- The task
Entries below include pictures. Output exactly the lines from the one with "ATOM 1 N N ." down to the one with "ATOM 51 C C", both ends included, and leave the pictures out.

(Saved entries)
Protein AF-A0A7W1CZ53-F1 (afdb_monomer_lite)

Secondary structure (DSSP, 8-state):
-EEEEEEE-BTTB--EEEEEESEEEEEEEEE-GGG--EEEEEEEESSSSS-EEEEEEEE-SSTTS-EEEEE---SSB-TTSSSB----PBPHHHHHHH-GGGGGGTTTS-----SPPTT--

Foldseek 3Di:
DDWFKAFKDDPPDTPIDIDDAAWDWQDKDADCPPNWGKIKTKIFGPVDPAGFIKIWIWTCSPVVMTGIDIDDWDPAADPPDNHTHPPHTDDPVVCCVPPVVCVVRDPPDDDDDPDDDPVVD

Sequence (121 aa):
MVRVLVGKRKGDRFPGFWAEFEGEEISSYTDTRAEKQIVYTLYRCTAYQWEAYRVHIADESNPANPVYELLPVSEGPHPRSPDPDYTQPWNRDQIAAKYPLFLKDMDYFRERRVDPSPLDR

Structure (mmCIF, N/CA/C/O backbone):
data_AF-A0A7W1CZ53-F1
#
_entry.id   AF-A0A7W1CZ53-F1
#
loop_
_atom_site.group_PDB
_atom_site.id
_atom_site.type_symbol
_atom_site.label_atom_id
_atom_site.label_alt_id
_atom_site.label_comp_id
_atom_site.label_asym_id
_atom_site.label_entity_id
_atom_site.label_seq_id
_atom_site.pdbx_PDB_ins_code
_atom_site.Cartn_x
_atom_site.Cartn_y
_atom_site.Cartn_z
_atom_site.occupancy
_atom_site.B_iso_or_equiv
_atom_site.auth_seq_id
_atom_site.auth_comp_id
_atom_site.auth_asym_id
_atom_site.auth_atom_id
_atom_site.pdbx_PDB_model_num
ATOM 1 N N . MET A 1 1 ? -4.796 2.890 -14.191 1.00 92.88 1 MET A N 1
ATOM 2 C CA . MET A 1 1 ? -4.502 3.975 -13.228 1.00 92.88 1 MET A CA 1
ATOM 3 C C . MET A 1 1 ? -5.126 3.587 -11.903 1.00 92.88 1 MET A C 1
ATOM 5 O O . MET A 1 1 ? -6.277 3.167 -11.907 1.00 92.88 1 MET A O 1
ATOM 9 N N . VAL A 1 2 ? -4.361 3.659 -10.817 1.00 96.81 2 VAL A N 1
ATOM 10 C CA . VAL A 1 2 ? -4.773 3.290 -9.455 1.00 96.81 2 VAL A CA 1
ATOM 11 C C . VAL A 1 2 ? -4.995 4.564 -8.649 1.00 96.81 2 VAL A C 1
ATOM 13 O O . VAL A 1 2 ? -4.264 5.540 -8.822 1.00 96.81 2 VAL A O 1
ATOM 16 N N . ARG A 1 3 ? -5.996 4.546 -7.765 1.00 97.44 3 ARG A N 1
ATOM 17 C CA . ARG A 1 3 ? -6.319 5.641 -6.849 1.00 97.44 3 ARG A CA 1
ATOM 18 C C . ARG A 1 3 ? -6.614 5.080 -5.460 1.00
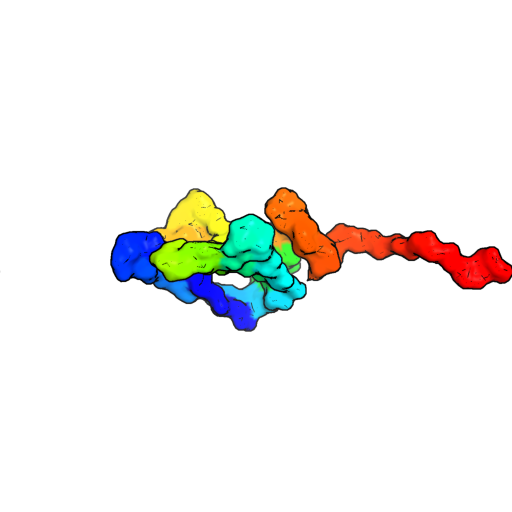 97.44 3 ARG A C 1
ATOM 20 O O . ARG A 1 3 ? -7.537 4.286 -5.317 1.00 97.44 3 ARG A O 1
ATOM 27 N N . VAL A 1 4 ? -5.861 5.510 -4.449 1.00 97.31 4 VAL A N 1
ATOM 28 C CA . VAL A 1 4 ? -5.980 5.015 -3.063 1.00 97.31 4 VAL A CA 1
ATOM 29 C C . VAL A 1 4 ? -6.050 6.158 -2.054 1.00 97.31 4 VAL A C 1
ATOM 31 O O . VAL A 1 4 ? -5.488 7.231 -2.280 1.00 97.31 4 VAL A O 1
ATOM 34 N N . LEU A 1 5 ? -6.758 5.945 -0.943 1.00 96.69 5 LEU A N 1
ATOM 35 C CA . LEU A 1 5 ? -6.846 6.916 0.148 1.00 96.69 5 LEU A CA 1
ATOM 36 C C . LEU A 1 5 ? -5.593 6.818 1.022 1.00 96.69 5 LEU A C 1
ATOM 38 O O . LEU A 1 5 ? -5.215 5.723 1.428 1.00 96.69 5 LEU A O 1
ATOM 42 N N . VAL A 1 6 ? -4.979 7.951 1.346 1.00 95.62 6 VAL A N 1
ATOM 43 C CA . VAL A 1 6 ? -3.865 8.038 2.296 1.00 95.62 6 VAL A CA 1
ATOM 44 C C . VAL A 1 6 ? -4.216 9.062 3.356 1.00 95.62 6 VAL A C 1
ATOM 46 O O . VAL A 1 6 ? -4.623 10.180 3.046 1.00 95.62 6 VAL A O 1
ATOM 49 N N . GLY A 1 7 ? -4.070 8.699 4.620 1.00 94.00 7 GLY A N 1
ATOM 50 C CA . GLY A 1 7 ? -4.402 9.583 5.724 1.00 94.00 7 GLY A CA 1
ATOM 51 C C . GLY A 1 7 ? -4.713 8.821 6.994 1.00 94.00 7 GLY A C 1
ATOM 52 O O . GLY A 1 7 ? -4.928 7.612 6.997 1.00 94.00 7 GLY A O 1
ATOM 53 N N . LYS A 1 8 ? -4.752 9.553 8.098 1.00 93.31 8 LYS A N 1
ATOM 54 C CA . LYS A 1 8 ? -5.137 9.005 9.397 1.00 93.31 8 LYS A CA 1
ATOM 55 C C . LYS A 1 8 ? -5.908 10.037 10.184 1.00 93.31 8 LYS A C 1
ATOM 57 O O . LYS A 1 8 ? -5.656 11.239 10.056 1.00 93.31 8 LYS A O 1
ATOM 62 N N . ARG A 1 9 ? -6.820 9.579 11.038 1.00 88.12 9 ARG A N 1
ATOM 63 C CA . ARG A 1 9 ? -7.570 10.489 11.904 1.00 88.12 9 ARG A CA 1
ATOM 64 C C . ARG A 1 9 ? -6.628 11.243 12.852 1.00 88.12 9 ARG A C 1
ATOM 66 O O . ARG A 1 9 ? -5.705 10.670 13.429 1.00 88.12 9 ARG A O 1
ATOM 73 N N . LYS A 1 10 ? -6.874 12.545 13.018 1.00 84.94 10 LYS A N 1
ATOM 74 C CA . LYS A 1 10 ? -6.178 13.422 13.968 1.00 84.94 10 LYS A CA 1
ATOM 75 C C . LYS A 1 10 ? -7.213 14.290 14.689 1.00 84.94 10 LYS A C 1
ATOM 77 O O . LYS A 1 10 ? -7.618 15.336 14.181 1.00 84.94 10 LYS A O 1
ATOM 82 N N . GLY A 1 11 ? -7.646 13.838 15.868 1.00 84.00 11 GLY A N 1
ATOM 83 C CA . GLY A 1 11 ? -8.768 14.439 16.599 1.00 84.00 11 GLY A CA 1
ATOM 84 C C . GLY A 1 11 ? -10.090 14.225 15.856 1.00 84.00 11 GLY A C 1
ATOM 85 O O . GLY A 1 11 ? -10.365 13.125 15.384 1.00 84.00 11 GLY A O 1
ATOM 86 N N . ASP A 1 12 ? -10.885 15.280 15.689 1.00 85.75 12 ASP A N 1
ATOM 87 C CA . ASP A 1 12 ? -12.168 15.213 14.964 1.00 85.75 12 ASP A CA 1
ATOM 88 C C . ASP A 1 12 ? -12.034 15.348 13.445 1.00 85.75 12 ASP A C 1
ATOM 90 O O . ASP A 1 12 ? -13.023 15.297 12.717 1.00 85.75 12 ASP A O 1
ATOM 94 N N . ARG A 1 13 ? -10.809 15.529 12.947 1.00 88.50 13 ARG A N 1
ATOM 95 C CA . ARG A 1 13 ? -10.533 15.665 11.517 1.00 88.50 13 ARG A CA 1
ATOM 96 C C . ARG A 1 13 ? -9.868 14.412 10.977 1.00 88.50 13 ARG A C 1
ATOM 98 O O . ARG A 1 13 ? -9.111 13.734 11.672 1.00 88.50 13 ARG A O 1
ATOM 105 N N . PHE A 1 14 ? -10.087 14.173 9.692 1.00 88.25 14 PHE A N 1
ATOM 106 C CA . PHE A 1 14 ? -9.378 13.166 8.920 1.00 88.25 14 PHE A CA 1
ATOM 107 C C . PHE A 1 14 ? -8.499 13.863 7.868 1.00 88.25 14 PHE A C 1
ATOM 109 O O . PHE A 1 14 ? -8.942 14.072 6.739 1.00 88.25 14 PHE A O 1
ATOM 116 N N . PRO A 1 15 ? -7.287 14.329 8.233 1.00 88.62 15 PRO A N 1
ATOM 117 C CA . PRO A 1 15 ? -6.336 14.820 7.245 1.00 88.62 15 PRO A CA 1
ATOM 118 C C . PRO A 1 15 ? -5.870 13.652 6.364 1.00 88.62 15 PRO A C 1
ATOM 120 O O . PRO A 1 15 ? -5.208 12.726 6.837 1.00 88.62 15 PRO A O 1
ATOM 123 N N . GLY A 1 16 ? -6.230 13.707 5.086 1.00 91.75 16 GLY A N 1
ATOM 124 C CA . GLY A 1 16 ? -5.871 12.711 4.087 1.00 91.75 16 GLY A CA 1
ATOM 125 C C . GLY A 1 16 ? -6.042 13.245 2.670 1.00 91.75 16 GLY A C 1
ATOM 126 O O . GLY A 1 16 ? -6.591 14.328 2.461 1.00 91.75 16 GLY A O 1
ATOM 127 N N . PHE A 1 17 ? -5.551 12.486 1.703 1.00 93.44 17 PHE A N 1
ATOM 128 C CA . PHE A 1 17 ? -5.596 12.807 0.284 1.00 93.44 17 PHE A CA 1
ATOM 129 C C . PHE A 1 17 ? -5.740 11.526 -0.541 1.00 93.44 17 PHE A C 1
ATOM 131 O O . PHE A 1 17 ? -5.483 10.420 -0.067 1.00 93.44 17 PHE A O 1
ATOM 138 N N . TRP A 1 18 ? -6.170 11.681 -1.790 1.00 95.31 18 TRP A N 1
ATOM 139 C CA . TRP A 1 18 ? -6.152 10.597 -2.765 1.00 95.31 18 TRP A CA 1
ATOM 140 C C . TRP A 1 18 ? -4.792 10.578 -3.455 1.00 95.31 18 TRP A C 1
ATOM 142 O O . TRP A 1 18 ? -4.398 11.577 -4.054 1.00 95.31 18 TRP A O 1
ATOM 152 N N . ALA A 1 19 ? -4.086 9.456 -3.367 1.00 94.81 19 ALA A N 1
ATOM 153 C CA . ALA A 1 19 ? -2.874 9.215 -4.132 1.00 94.81 19 ALA A CA 1
ATOM 154 C C . ALA A 1 19 ? -3.242 8.504 -5.437 1.00 94.81 19 ALA A C 1
ATOM 156 O O . ALA A 1 19 ? -3.908 7.467 -5.413 1.00 94.81 19 ALA A O 1
ATOM 157 N N . GLU A 1 20 ? -2.801 9.056 -6.563 1.00 96.12 20 GLU A N 1
ATOM 158 C CA . GLU A 1 20 ? -3.000 8.481 -7.893 1.00 96.12 20 GLU A CA 1
ATOM 159 C C . GLU A 1 20 ? -1.653 8.110 -8.510 1.00 96.12 20 GLU A C 1
ATOM 161 O O . GLU A 1 20 ? -0.681 8.859 -8.403 1.00 96.12 20 GLU A O 1
ATOM 166 N N . PHE A 1 21 ? -1.583 6.939 -9.141 1.00 95.44 21 PHE A N 1
ATOM 167 C CA . PHE A 1 21 ? -0.386 6.478 -9.840 1.00 95.44 21 PHE A CA 1
ATOM 168 C C . PHE A 1 21 ? -0.727 5.470 -10.941 1.00 95.44 21 PHE A C 1
ATOM 170 O O . PHE A 1 21 ? -1.788 4.838 -10.950 1.00 95.44 21 PHE A O 1
ATOM 177 N N . GLU A 1 22 ? 0.183 5.298 -11.897 1.00 97.19 22 GLU A N 1
ATOM 178 C CA . GLU A 1 22 ? 0.047 4.264 -12.919 1.00 97.19 22 GLU A CA 1
ATOM 179 C C . GLU A 1 22 ? 0.469 2.903 -12.364 1.00 97.19 22 GLU A C 1
ATOM 181 O O . GLU A 1 22 ? 1.609 2.708 -11.930 1.00 97.19 22 GLU A O 1
ATOM 186 N N . GLY A 1 23 ? -0.463 1.957 -12.378 1.00 96.12 23 GLY A N 1
ATOM 187 C CA . GLY A 1 23 ? -0.235 0.600 -11.922 1.00 96.12 23 GLY A CA 1
ATOM 188 C C . GLY A 1 23 ? -1.473 -0.275 -12.045 1.00 96.12 23 GLY A C 1
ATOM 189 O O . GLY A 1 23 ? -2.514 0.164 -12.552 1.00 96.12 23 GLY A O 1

- Finished task
ATOM 1 N N . MET A 1 1 ? -4.796 2.890 -14.191 1.00 92.88 1 MET A N 1
ATOM 2 C CA . MET A 1 1 ? -4.502 3.975 -13.228 1.00 92.88 1 MET A CA 1
ATOM 3 C C . MET A 1 1 ? -5.126 3.587 -11.903 1.00 92.88 1 MET A C 1
ATOM 5 O O . MET A 1 1 ? -6.277 3.167 -11.907 1.00 92.88 1 MET A O 1
ATOM 9 N N . VAL A 1 2 ? -4.361 3.659 -10.817 1.00 96.81 2 VAL A N 1
ATOM 10 C CA . VAL A 1 2 ? -4.773 3.290 -9.455 1.00 96.81 2 VAL A CA 1
ATOM 11 C C . VAL A 1 2 ? -4.995 4.564 -8.649 1.00 96.81 2 VAL A C 1
ATOM 13 O O . VAL A 1 2 ? -4.264 5.540 -8.822 1.00 96.81 2 VAL A O 1
ATOM 16 N N . ARG A 1 3 ? -5.996 4.546 -7.765 1.00 97.44 3 ARG A N 1
ATOM 17 C CA . ARG A 1 3 ? -6.319 5.641 -6.849 1.00 97.44 3 ARG A CA 1
ATOM 18 C C . ARG A 1 3 ? -6.614 5.080 -5.460 1.00
 97.44 3 ARG A C 1
ATOM 20 O O . ARG A 1 3 ? -7.537 4.286 -5.317 1.00 97.44 3 ARG A O 1
ATOM 27 N N . VAL A 1 4 ? -5.861 5.510 -4.449 1.00 97.31 4 VAL A N 1
ATOM 28 C CA . VAL A 1 4 ? -5.980 5.015 -3.063 1.00 97.31 4 VAL A CA 1
ATOM 29 C C . VAL A 1 4 ? -6.050 6.158 -2.054 1.00 97.31 4 VAL A C 1
ATOM 31 O O . VAL A 1 4 ? -5.488 7.231 -2.280 1.00 97.31 4 VAL A O 1
ATOM 34 N N . LEU A 1 5 ? -6.758 5.945 -0.943 1.00 96.69 5 LEU A N 1
ATOM 35 C CA . LEU A 1 5 ? -6.846 6.916 0.148 1.00 96.69 5 LEU A CA 1
ATOM 36 C C . LEU A 1 5 ? -5.593 6.818 1.022 1.00 96.69 5 LEU A C 1
ATOM 38 O O . LEU A 1 5 ? -5.215 5.723 1.428 1.00 96.69 5 LEU A O 1
ATOM 42 N N . VAL A 1 6 ? -4.979 7.951 1.346 1.00 95.62 6 VAL A N 1
ATOM 43 C CA . VAL A 1 6 ? -3.865 8.038 2.296 1.00 95.62 6 VAL A CA 1
ATOM 44 C C . VAL A 1 6 ? -4.216 9.062 3.356 1.00 95.62 6 VAL A C 1
ATOM 46 O O . VAL A 1 6 ? -4.623 10.180 3.046 1.00 95.62 6 VAL A O 1
ATOM 49 N N . GLY A 1 7 ? -4.070 8.699 4.620 1.00 94.00 7 GLY A N 1
ATOM 50 C CA . GLY A 1 7 ? -4.402 9.583 5.724 1.00 94.00 7 GLY A CA 1
ATOM 51 C C . GLY A 1 7 ? -4.713 8.821 6.994 1.00 94.00 7 GLY A C 1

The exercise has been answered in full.